PROVIDED RECORDS:
━━━━━━━━━━

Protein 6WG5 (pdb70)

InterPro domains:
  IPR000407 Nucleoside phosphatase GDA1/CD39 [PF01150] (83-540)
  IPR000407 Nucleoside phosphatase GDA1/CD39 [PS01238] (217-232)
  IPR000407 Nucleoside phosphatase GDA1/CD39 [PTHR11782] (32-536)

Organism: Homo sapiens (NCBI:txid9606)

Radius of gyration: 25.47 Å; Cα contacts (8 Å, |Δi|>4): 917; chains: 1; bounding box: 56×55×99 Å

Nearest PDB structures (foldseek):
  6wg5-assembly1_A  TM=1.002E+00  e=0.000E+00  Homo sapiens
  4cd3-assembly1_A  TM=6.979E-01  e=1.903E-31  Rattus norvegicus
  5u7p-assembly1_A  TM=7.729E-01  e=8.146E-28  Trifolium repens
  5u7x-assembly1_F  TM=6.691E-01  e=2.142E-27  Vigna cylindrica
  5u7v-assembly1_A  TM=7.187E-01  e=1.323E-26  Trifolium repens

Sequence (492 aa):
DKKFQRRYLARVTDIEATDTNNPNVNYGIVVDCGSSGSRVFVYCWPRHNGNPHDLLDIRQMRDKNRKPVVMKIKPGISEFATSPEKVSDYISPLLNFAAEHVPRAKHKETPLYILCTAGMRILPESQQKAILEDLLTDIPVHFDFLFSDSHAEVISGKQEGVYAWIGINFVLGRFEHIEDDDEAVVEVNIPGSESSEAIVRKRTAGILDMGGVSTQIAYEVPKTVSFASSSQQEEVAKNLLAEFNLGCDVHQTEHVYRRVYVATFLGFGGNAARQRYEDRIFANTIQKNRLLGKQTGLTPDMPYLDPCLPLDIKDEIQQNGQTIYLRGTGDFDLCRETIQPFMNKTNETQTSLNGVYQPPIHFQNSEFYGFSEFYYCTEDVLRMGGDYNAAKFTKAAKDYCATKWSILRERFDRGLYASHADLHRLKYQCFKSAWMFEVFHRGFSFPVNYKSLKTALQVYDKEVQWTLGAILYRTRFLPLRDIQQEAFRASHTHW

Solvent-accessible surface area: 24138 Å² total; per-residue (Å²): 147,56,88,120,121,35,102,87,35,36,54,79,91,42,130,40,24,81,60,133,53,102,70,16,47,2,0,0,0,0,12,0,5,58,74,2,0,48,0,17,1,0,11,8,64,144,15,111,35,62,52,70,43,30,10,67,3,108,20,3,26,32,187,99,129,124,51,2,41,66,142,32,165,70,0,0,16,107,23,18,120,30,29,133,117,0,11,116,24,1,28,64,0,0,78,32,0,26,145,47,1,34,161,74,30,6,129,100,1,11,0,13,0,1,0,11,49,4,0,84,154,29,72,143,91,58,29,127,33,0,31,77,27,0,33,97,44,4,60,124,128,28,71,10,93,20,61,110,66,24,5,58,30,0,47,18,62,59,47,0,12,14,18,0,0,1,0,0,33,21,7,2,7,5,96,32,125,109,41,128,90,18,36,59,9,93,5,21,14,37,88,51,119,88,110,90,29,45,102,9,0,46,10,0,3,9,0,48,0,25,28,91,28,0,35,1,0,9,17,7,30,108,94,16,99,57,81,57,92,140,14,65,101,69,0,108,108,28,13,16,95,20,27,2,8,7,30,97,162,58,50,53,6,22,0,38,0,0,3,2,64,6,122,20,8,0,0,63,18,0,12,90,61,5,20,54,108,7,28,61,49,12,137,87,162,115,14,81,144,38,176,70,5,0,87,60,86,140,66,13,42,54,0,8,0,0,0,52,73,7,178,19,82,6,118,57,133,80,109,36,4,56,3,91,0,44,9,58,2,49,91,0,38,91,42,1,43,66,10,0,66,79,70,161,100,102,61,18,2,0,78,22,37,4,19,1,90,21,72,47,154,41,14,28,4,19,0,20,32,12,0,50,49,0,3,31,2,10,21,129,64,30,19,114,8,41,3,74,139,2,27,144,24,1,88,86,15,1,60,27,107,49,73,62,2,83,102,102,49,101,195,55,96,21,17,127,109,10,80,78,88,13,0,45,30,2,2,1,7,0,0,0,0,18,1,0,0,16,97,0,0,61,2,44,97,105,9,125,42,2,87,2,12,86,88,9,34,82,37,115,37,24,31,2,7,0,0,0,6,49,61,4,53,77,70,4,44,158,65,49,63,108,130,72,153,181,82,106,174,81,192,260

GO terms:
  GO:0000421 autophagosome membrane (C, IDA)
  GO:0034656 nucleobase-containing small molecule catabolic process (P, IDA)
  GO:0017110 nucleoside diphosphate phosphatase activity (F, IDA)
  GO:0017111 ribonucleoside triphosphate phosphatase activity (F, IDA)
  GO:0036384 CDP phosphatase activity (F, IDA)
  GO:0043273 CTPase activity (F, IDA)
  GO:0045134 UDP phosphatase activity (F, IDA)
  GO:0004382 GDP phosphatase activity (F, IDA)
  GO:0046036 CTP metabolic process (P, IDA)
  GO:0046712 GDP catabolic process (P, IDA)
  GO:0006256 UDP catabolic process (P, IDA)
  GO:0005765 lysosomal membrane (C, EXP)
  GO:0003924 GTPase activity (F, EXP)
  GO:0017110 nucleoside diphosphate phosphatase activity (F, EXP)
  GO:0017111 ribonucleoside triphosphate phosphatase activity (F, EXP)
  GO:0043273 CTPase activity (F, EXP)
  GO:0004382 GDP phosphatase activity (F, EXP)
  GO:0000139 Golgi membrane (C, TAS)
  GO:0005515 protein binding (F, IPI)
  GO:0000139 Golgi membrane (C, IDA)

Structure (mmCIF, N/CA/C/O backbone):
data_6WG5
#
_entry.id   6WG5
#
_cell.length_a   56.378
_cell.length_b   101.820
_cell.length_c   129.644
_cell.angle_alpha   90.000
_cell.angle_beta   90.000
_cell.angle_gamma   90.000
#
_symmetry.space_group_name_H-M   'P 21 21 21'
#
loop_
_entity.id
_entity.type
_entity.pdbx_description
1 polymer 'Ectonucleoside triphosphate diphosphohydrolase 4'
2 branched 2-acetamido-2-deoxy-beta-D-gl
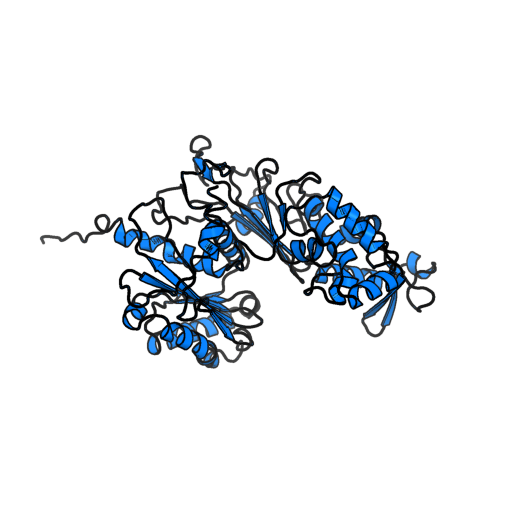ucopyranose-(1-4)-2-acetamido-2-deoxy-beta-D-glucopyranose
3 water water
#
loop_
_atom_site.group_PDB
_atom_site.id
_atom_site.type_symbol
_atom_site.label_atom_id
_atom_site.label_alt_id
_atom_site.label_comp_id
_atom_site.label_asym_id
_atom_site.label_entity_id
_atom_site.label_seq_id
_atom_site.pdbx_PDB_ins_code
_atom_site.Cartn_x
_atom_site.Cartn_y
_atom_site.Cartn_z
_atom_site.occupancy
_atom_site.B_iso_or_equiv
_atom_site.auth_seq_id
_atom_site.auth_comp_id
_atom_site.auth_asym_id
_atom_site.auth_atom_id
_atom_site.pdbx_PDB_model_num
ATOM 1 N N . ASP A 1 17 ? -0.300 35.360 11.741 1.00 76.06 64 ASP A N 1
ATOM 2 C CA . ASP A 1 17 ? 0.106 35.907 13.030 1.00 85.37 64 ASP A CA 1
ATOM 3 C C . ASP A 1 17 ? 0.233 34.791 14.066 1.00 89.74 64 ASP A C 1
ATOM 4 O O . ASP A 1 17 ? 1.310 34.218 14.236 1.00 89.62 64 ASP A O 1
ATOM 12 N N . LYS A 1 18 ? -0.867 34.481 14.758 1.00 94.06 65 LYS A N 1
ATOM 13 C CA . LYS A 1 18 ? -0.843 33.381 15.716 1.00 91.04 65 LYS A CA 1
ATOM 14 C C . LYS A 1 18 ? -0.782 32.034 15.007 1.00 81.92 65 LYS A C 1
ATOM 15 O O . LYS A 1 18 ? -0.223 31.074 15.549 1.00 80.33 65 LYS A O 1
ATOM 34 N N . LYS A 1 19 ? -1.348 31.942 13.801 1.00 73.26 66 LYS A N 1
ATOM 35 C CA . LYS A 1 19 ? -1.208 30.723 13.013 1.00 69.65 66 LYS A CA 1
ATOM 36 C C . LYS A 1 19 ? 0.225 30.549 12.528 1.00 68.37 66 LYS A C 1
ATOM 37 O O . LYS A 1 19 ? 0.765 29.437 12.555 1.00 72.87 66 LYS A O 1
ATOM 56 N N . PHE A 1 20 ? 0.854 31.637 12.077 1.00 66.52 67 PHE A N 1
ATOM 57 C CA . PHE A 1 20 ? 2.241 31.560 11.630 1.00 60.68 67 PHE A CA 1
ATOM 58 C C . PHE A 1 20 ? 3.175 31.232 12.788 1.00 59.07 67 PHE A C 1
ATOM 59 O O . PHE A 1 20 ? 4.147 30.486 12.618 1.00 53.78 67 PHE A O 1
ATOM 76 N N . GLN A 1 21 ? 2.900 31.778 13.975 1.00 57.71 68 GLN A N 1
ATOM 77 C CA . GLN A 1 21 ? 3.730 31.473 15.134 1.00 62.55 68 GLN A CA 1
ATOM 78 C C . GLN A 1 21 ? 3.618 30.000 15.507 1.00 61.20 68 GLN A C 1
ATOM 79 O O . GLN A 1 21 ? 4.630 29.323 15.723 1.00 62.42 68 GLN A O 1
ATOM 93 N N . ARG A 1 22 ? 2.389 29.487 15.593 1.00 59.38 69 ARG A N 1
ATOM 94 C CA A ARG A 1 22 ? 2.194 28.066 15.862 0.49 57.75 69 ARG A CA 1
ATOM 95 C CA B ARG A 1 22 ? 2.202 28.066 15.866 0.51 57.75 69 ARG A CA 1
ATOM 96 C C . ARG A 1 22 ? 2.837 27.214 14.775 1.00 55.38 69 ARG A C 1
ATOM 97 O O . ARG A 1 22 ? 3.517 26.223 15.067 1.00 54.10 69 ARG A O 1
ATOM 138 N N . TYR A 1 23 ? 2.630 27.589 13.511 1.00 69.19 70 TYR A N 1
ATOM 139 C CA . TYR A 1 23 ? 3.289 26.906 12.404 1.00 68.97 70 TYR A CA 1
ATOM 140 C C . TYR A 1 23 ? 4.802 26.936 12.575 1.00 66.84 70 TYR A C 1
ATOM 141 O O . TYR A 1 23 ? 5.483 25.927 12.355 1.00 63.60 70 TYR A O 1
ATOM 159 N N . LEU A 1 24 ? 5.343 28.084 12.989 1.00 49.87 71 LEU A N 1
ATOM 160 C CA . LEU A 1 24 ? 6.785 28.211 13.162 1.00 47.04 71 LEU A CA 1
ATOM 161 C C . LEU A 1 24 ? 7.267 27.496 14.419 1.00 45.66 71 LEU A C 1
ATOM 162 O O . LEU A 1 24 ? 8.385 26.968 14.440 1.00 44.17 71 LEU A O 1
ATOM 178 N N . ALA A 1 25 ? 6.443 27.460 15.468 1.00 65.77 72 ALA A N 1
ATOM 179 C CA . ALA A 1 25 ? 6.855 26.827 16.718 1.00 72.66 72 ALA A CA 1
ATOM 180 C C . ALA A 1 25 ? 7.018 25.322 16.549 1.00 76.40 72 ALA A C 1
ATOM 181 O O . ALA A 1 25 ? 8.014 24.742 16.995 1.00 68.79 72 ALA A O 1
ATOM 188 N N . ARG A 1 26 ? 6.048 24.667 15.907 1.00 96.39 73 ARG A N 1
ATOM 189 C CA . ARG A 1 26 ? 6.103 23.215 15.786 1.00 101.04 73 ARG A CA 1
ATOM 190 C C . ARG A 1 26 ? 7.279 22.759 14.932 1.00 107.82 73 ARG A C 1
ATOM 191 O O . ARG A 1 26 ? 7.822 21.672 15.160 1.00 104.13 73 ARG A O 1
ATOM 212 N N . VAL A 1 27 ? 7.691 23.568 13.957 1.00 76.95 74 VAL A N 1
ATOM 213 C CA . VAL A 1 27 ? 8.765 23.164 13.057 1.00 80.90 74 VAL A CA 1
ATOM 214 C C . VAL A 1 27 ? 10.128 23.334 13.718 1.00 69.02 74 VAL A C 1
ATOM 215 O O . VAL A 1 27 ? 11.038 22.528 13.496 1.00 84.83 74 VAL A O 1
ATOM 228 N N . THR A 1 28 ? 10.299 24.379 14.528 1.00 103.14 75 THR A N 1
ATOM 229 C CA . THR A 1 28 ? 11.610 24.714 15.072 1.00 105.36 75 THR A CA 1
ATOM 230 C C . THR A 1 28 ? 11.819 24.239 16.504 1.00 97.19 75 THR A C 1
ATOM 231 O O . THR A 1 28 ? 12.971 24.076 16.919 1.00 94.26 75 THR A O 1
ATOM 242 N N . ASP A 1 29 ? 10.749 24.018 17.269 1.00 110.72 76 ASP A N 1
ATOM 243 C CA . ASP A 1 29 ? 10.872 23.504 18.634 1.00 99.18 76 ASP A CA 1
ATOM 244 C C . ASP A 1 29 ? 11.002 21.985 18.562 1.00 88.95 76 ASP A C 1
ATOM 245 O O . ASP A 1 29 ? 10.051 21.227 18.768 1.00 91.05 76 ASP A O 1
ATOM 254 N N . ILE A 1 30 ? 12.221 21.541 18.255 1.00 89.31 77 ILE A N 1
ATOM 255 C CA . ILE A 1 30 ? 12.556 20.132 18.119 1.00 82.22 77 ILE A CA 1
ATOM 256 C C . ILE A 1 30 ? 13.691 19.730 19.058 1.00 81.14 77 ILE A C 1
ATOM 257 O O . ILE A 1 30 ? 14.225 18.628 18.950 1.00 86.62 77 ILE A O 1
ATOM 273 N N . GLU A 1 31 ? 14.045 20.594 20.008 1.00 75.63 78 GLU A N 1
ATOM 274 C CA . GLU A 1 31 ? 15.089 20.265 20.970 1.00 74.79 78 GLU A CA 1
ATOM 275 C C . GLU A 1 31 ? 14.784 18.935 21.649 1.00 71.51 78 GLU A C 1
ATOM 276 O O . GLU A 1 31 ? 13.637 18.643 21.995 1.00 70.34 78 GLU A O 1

━━━━━━━━━━

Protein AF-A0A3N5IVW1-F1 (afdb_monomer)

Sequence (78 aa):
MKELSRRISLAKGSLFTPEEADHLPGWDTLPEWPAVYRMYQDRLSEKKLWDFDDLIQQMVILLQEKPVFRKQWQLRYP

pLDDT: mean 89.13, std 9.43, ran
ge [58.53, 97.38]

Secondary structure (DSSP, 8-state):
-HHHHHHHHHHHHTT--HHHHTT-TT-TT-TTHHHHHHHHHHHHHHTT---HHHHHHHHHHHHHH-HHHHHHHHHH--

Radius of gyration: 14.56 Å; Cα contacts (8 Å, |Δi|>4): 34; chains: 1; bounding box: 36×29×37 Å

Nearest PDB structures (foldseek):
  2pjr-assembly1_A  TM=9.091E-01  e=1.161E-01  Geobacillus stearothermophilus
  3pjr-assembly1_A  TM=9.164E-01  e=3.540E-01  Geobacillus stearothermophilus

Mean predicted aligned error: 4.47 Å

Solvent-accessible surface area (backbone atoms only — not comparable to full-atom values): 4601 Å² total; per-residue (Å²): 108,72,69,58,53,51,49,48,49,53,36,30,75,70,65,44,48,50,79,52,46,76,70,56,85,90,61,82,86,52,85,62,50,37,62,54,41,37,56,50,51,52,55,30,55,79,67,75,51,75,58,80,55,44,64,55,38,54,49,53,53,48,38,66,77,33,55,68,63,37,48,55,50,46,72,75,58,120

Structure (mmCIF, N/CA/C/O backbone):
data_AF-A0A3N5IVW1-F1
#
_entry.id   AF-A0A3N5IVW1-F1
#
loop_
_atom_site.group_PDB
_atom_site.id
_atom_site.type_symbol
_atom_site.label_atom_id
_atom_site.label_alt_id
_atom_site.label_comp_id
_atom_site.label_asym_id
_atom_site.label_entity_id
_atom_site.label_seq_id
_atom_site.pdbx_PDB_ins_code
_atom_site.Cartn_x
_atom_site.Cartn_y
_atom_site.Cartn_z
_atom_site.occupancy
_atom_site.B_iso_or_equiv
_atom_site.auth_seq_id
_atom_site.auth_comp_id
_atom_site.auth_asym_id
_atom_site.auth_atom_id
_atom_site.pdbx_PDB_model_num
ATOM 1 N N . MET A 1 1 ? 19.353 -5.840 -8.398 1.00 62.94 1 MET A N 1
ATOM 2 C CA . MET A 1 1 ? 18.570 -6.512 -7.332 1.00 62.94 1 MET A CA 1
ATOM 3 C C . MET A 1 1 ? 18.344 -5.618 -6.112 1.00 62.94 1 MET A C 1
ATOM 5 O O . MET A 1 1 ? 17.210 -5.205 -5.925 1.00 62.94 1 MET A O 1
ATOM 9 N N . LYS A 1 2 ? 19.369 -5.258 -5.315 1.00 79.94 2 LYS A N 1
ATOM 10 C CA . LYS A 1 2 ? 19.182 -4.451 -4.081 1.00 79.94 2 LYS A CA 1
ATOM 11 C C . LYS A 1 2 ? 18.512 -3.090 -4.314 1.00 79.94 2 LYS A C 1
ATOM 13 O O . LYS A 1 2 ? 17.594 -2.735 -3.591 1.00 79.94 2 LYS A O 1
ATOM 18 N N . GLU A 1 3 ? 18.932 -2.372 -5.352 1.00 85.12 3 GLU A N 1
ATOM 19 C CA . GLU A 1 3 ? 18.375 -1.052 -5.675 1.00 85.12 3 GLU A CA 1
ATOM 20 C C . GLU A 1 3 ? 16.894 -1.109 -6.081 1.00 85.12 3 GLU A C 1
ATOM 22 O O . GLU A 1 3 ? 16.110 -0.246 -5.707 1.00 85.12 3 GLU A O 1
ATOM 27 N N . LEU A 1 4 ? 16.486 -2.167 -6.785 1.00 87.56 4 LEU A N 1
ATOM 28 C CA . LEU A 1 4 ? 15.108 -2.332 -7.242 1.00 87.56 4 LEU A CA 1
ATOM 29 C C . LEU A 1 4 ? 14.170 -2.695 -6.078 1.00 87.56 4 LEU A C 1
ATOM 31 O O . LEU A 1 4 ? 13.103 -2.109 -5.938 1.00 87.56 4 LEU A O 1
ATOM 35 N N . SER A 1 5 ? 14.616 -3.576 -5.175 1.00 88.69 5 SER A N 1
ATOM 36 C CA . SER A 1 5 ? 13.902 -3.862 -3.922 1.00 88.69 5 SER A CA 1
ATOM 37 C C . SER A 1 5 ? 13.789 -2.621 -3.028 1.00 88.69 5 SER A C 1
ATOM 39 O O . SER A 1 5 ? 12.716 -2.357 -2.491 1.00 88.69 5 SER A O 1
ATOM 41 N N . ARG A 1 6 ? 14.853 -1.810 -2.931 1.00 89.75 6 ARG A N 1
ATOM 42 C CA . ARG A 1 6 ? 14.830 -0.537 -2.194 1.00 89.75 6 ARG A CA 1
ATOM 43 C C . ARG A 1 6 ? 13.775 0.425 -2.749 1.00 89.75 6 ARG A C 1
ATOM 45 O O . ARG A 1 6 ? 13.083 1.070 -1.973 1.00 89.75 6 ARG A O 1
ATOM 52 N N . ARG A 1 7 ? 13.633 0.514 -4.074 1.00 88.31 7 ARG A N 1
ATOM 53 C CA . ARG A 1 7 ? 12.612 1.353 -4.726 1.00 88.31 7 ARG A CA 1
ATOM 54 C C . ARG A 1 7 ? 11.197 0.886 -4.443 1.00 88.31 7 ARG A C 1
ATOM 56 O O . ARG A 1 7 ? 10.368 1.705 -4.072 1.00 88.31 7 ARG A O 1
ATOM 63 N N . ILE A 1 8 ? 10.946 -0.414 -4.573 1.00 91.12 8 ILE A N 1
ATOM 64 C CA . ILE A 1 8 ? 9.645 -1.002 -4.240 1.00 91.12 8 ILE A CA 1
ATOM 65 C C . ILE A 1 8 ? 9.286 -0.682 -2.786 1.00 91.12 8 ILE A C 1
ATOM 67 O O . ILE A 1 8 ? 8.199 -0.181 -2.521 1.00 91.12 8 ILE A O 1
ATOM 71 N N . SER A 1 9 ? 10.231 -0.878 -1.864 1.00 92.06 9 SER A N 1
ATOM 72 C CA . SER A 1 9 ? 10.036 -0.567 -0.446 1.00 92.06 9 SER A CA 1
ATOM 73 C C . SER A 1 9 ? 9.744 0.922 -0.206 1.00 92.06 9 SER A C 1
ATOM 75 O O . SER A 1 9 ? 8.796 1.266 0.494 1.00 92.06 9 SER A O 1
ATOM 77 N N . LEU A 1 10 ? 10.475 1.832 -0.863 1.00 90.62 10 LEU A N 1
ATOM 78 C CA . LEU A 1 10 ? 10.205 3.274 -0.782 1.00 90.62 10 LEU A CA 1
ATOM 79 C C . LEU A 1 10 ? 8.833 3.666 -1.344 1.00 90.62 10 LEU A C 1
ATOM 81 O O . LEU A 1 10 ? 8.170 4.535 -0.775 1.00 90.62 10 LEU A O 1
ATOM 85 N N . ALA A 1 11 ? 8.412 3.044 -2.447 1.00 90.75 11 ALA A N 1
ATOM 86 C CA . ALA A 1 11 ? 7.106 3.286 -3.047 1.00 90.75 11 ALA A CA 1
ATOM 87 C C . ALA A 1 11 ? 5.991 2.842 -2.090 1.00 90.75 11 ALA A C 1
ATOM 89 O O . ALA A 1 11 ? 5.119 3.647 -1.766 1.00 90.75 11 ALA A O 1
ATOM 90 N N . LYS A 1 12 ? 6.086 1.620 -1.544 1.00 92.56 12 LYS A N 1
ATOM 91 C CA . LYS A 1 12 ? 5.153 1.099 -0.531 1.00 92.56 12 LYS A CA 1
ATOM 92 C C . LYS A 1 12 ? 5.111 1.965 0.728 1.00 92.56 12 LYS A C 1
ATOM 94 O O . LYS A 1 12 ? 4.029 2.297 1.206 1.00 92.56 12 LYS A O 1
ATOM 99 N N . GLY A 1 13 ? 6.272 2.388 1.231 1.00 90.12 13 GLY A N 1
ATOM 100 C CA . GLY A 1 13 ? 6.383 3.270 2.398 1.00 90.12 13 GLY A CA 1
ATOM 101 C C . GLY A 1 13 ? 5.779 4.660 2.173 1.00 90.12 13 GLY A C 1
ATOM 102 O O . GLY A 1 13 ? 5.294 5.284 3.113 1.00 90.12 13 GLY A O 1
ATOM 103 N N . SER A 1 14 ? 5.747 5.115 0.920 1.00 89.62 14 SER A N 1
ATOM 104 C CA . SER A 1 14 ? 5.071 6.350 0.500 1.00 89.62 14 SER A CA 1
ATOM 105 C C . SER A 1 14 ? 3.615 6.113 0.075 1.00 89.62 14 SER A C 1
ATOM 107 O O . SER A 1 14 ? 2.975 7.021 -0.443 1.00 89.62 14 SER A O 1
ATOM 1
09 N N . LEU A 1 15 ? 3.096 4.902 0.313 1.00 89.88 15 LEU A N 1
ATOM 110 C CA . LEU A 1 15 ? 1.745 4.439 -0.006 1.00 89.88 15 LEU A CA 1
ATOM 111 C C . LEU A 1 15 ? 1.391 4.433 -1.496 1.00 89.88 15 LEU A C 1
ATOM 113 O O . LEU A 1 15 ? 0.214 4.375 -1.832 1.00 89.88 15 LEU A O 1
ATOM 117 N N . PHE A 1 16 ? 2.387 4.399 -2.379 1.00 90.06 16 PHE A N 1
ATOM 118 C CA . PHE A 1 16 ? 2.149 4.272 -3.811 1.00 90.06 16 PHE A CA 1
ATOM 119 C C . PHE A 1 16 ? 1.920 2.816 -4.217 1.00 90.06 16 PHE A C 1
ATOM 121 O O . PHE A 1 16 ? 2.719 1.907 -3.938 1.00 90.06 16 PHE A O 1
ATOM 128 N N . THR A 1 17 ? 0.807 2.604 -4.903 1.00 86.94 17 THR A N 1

━━━━━━━━━━

THE PROBLEM:
Copy the lines above exactly. Start with the line containing "ATOM 27 N N", end with the line containing "ATOM 67 O O", and include both.

TASK SOLUTION:
ATOM 27 N N . LEU A 1 4 ? 16.486 -2.167 -6.785 1.00 87.56 4 LEU A N 1
ATOM 28 C CA . LEU A 1 4 ? 15.108 -2.332 -7.242 1.00 87.56 4 LEU A CA 1
ATOM 29 C C . LEU A 1 4 ? 14.170 -2.695 -6.078 1.00 87.56 4 LEU A C 1
ATOM 31 O O . LEU A 1 4 ? 13.103 -2.109 -5.938 1.00 87.56 4 LEU A O 1
ATOM 35 N N . SER A 1 5 ? 14.616 -3.576 -5.175 1.00 88.69 5 SER A N 1
ATOM 36 C CA . SER A 1 5 ? 13.902 -3.862 -3.922 1.00 88.69 5 SER A CA 1
ATOM 37 C C . SER A 1 5 ? 13.789 -2.621 -3.028 1.00 88.69 5 SER A C 1
ATOM 39 O O . SER A 1 5 ? 12.716 -2.357 -2.491 1.00 88.69 5 SER A O 1
ATOM 41 N N . ARG A 1 6 ? 14.853 -1.810 -2.931 1.00 89.75 6 ARG A N 1
ATOM 42 C CA . ARG A 1 6 ? 14.830 -0.537 -2.194 1.00 89.75 6 ARG A CA 1
ATOM 43 C C . ARG A 1 6 ? 13.775 0.425 -2.749 1.00 89.75 6 ARG A C 1
ATOM 45 O O . ARG A 1 6 ? 13.083 1.070 -1.973 1.00 89.75 6 ARG A O 1
ATOM 52 N N . ARG A 1 7 ? 13.633 0.514 -4.074 1.00 88.31 7 ARG A N 1
ATOM 53 C CA . ARG A 1 7 ? 12.612 1.353 -4.726 1.00 88.31 7 ARG A CA 1
ATOM 54 C C . ARG A 1 7 ? 11.197 0.886 -4.443 1.00 88.31 7 ARG A C 1
ATOM 56 O O . ARG A 1 7 ? 10.368 1.705 -4.072 1.00 88.31 7 ARG A O 1
ATOM 63 N N . ILE A 1 8 ? 10.946 -0.414 -4.573 1.00 91.12 8 ILE A N 1
ATOM 64 C CA . ILE A 1 8 ? 9.645 -1.002 -4.240 1.00 91.12 8 ILE A CA 1
ATOM 65 C C . ILE A 1 8 ? 9.286 -0.682 -2.786 1.00 91.12 8 ILE A C 1
ATOM 67 O O . ILE A 1 8 ? 8.199 -0.181 -2.521 1.00 91.12 8 ILE A O 1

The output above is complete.